Source data:

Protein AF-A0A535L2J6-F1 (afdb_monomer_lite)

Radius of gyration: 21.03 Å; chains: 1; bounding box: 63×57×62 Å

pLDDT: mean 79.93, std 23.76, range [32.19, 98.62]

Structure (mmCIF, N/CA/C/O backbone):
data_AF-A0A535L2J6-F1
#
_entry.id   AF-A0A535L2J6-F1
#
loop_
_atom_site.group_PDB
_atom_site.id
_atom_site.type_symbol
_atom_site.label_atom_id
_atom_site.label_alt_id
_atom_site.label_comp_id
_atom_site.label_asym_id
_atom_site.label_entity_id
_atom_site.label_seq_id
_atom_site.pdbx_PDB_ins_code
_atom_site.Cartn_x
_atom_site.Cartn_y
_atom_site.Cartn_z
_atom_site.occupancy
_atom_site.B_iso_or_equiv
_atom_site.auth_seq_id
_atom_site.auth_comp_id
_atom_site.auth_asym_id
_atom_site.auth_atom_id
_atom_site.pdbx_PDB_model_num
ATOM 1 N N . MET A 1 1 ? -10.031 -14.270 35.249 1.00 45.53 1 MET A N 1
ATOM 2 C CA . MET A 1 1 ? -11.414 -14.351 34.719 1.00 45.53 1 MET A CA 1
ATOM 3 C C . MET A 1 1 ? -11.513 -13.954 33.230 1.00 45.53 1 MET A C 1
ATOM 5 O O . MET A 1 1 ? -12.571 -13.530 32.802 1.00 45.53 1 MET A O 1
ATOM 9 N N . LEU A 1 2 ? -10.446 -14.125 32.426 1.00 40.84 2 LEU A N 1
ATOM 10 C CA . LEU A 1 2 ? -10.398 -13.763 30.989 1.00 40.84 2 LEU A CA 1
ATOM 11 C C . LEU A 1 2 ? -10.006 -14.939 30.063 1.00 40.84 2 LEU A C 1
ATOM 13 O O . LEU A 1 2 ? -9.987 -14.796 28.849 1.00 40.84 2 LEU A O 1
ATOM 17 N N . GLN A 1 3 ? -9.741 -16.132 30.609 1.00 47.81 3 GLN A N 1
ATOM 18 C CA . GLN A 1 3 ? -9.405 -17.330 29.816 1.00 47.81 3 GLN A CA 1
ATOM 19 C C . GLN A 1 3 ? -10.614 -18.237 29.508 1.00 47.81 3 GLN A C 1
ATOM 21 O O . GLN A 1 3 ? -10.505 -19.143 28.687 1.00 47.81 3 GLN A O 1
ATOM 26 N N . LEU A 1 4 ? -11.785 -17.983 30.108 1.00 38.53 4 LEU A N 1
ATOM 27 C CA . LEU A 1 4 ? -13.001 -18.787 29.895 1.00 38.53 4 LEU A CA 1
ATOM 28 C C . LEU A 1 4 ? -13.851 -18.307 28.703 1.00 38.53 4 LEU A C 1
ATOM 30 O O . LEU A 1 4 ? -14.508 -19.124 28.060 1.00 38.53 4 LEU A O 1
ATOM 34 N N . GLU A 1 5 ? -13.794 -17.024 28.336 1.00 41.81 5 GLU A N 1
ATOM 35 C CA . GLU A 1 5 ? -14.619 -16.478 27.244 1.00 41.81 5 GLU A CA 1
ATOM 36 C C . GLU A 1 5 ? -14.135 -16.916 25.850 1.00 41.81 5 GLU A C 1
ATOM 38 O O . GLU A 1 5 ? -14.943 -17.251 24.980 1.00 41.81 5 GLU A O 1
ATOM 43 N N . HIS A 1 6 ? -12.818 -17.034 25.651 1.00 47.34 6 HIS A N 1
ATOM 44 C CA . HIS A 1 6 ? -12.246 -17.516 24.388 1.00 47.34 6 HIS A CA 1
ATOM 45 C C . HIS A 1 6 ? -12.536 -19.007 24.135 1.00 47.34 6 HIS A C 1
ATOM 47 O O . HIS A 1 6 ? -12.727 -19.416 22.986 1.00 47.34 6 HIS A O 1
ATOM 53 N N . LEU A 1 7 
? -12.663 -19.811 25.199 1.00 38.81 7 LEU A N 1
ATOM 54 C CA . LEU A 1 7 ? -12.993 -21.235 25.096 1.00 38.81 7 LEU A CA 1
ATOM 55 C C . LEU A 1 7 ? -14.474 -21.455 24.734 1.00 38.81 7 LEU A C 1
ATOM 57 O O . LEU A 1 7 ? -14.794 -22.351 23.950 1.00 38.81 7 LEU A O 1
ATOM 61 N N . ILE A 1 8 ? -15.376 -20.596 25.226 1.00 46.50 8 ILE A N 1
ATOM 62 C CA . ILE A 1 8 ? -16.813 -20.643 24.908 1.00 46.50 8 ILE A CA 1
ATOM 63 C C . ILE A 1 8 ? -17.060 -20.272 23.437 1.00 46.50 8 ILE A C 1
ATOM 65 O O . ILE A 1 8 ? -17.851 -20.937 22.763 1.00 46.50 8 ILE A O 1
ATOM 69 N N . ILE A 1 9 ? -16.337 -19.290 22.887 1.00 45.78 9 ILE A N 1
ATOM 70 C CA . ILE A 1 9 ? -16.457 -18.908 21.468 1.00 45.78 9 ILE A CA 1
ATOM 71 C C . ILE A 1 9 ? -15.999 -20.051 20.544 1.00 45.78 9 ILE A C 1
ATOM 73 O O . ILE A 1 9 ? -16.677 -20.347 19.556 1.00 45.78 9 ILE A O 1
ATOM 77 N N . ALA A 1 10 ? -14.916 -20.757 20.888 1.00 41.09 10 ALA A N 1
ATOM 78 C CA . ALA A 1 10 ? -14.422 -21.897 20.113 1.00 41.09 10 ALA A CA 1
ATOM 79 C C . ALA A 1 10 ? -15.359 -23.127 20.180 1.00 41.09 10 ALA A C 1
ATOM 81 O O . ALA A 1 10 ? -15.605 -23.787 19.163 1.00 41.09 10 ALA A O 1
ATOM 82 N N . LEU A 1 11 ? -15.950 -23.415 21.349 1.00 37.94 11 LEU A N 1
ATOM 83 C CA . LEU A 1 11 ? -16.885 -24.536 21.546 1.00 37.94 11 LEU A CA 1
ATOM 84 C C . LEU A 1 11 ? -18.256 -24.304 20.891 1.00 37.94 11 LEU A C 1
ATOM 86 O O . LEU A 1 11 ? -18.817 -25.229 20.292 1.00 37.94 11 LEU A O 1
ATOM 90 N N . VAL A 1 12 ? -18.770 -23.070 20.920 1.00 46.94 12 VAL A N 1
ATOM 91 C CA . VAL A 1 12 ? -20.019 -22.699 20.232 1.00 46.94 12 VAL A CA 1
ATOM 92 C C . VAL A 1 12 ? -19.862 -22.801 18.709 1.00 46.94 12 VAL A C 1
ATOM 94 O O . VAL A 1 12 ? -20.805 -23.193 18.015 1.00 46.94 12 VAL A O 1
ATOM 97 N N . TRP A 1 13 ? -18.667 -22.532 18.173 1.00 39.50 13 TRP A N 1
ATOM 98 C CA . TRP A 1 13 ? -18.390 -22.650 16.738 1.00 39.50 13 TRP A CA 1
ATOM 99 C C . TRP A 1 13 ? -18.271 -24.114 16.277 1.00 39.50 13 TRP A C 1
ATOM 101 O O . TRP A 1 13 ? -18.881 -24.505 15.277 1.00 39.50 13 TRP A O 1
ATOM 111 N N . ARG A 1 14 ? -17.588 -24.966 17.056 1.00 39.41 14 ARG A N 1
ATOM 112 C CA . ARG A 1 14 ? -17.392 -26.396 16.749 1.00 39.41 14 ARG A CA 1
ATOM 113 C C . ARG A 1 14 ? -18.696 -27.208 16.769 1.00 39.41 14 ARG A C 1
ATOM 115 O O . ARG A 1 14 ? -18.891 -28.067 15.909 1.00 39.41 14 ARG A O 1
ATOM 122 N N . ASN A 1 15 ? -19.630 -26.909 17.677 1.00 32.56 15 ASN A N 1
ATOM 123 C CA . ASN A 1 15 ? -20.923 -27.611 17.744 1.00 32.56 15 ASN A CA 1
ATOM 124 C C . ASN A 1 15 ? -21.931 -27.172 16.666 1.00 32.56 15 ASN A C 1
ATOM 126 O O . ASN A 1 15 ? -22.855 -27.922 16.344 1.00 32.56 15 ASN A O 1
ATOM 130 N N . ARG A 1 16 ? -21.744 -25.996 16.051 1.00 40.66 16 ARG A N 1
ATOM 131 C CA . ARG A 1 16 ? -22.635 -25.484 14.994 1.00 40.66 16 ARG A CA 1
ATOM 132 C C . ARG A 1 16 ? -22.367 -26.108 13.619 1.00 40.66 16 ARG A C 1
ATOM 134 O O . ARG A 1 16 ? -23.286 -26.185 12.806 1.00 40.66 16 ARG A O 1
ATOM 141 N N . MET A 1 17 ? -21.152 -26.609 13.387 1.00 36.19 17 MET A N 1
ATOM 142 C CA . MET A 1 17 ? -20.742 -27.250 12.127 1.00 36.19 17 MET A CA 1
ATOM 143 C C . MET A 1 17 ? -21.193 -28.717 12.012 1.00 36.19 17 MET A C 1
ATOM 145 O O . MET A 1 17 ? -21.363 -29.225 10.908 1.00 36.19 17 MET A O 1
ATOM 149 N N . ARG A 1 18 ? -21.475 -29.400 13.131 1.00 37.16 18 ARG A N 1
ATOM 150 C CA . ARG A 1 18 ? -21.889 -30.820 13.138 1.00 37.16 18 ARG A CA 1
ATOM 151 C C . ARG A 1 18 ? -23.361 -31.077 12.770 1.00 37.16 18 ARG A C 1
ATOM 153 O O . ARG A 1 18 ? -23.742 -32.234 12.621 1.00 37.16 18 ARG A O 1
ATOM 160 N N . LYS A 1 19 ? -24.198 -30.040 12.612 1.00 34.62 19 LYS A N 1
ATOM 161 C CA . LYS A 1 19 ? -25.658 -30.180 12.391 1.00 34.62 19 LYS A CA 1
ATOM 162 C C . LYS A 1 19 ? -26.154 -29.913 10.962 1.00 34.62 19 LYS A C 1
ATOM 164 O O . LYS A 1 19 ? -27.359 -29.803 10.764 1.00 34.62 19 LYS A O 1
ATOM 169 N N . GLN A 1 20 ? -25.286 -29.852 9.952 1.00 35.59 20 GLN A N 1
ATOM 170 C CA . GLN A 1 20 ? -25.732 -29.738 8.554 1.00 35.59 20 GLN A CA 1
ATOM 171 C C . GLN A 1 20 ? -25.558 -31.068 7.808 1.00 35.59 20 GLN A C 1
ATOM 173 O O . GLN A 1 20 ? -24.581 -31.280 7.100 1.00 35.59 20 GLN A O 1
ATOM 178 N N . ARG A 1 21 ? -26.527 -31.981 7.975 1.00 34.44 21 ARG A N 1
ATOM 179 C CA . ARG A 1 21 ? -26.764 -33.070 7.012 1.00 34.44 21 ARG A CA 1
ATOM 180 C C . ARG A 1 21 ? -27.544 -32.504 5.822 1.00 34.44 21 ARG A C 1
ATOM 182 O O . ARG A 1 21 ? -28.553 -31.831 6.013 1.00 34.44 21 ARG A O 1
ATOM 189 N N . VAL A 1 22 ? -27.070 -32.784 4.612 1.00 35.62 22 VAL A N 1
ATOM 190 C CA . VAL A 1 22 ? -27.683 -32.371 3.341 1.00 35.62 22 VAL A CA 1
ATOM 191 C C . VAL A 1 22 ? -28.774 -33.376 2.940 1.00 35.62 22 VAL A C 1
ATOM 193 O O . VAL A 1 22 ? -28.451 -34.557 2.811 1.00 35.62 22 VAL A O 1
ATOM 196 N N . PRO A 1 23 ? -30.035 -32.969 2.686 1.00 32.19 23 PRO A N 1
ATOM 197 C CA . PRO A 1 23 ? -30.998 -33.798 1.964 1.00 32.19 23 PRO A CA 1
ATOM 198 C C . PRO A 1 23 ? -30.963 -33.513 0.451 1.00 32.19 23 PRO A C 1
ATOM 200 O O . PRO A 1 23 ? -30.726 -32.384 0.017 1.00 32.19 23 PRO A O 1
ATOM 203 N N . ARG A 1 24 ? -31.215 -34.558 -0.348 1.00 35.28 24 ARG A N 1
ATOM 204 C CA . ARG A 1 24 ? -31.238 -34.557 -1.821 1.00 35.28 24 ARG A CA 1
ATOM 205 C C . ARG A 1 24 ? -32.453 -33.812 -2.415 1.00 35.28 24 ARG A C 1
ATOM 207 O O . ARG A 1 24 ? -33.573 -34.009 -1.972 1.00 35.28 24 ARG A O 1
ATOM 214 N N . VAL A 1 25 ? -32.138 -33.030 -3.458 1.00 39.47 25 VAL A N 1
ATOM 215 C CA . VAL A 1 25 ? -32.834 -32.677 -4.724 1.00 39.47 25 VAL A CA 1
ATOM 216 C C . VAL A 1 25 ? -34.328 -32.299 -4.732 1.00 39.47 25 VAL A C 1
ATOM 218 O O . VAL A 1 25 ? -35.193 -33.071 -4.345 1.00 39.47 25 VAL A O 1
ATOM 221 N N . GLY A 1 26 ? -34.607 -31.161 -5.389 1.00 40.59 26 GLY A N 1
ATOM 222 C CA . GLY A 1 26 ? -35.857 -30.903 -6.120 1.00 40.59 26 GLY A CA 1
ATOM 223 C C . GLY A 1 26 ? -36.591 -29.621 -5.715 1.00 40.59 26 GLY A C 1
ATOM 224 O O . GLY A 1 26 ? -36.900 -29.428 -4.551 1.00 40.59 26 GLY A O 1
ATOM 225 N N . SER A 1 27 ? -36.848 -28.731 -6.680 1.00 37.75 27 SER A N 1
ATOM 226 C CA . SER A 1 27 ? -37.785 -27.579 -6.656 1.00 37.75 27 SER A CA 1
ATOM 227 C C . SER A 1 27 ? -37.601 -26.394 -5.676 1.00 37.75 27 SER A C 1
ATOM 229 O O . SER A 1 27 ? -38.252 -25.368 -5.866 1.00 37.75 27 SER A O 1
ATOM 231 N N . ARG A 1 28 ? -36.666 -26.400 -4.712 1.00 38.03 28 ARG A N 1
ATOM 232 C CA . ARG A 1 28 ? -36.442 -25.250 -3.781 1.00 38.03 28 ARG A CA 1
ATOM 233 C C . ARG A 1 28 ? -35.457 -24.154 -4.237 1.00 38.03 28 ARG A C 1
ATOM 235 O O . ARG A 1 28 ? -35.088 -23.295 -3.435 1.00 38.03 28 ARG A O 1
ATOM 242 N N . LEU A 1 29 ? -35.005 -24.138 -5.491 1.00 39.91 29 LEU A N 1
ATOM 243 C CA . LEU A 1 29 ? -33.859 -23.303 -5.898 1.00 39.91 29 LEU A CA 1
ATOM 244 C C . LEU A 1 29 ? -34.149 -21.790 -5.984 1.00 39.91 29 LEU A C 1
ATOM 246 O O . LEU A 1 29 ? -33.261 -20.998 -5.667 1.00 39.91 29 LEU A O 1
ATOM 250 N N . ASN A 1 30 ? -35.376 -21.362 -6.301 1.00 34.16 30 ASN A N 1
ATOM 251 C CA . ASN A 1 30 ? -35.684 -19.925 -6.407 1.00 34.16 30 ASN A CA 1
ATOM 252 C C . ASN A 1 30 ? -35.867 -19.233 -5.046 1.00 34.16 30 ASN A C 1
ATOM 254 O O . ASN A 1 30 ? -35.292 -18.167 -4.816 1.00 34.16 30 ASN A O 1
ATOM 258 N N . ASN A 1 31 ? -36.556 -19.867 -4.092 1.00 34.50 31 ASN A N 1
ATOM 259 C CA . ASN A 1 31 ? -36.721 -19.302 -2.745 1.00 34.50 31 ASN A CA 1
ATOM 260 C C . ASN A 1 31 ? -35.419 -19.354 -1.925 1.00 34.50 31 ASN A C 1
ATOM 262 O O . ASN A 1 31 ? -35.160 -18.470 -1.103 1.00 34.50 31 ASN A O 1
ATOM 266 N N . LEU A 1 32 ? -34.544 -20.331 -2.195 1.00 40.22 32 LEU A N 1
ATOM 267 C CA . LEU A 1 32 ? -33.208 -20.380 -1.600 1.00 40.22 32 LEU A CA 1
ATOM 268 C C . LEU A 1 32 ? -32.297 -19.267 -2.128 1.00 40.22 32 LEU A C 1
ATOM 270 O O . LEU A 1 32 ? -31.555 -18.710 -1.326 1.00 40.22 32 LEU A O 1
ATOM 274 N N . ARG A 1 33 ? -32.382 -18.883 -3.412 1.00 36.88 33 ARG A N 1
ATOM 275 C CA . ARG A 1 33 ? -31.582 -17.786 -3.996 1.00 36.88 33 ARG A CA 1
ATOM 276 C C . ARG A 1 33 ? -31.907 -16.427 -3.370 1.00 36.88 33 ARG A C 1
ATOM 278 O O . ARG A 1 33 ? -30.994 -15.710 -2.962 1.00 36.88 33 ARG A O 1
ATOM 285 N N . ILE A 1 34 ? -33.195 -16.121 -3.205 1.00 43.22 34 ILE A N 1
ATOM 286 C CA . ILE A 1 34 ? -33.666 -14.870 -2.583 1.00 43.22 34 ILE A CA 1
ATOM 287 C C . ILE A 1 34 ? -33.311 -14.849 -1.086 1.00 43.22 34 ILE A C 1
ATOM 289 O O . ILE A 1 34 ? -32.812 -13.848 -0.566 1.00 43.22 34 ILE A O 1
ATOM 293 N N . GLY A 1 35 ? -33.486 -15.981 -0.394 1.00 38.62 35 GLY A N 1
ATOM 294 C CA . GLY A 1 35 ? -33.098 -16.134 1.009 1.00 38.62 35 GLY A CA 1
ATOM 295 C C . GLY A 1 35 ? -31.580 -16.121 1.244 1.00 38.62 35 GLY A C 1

- ACTIVITY -
Starting with the line that contains "ATOM 294 C CA", return every line through the last one of the records, exactly as written.

- ANSWER AREA -
ATOM 294 C CA . GLY A 1 35 ? -33.098 -16.134 1.009 1.00 38.62 35 GLY A CA 1
ATOM 295 C C . GLY A 1 35 ? -31.580 -16.121 1.244 1.00 38.62 35 GLY A C 1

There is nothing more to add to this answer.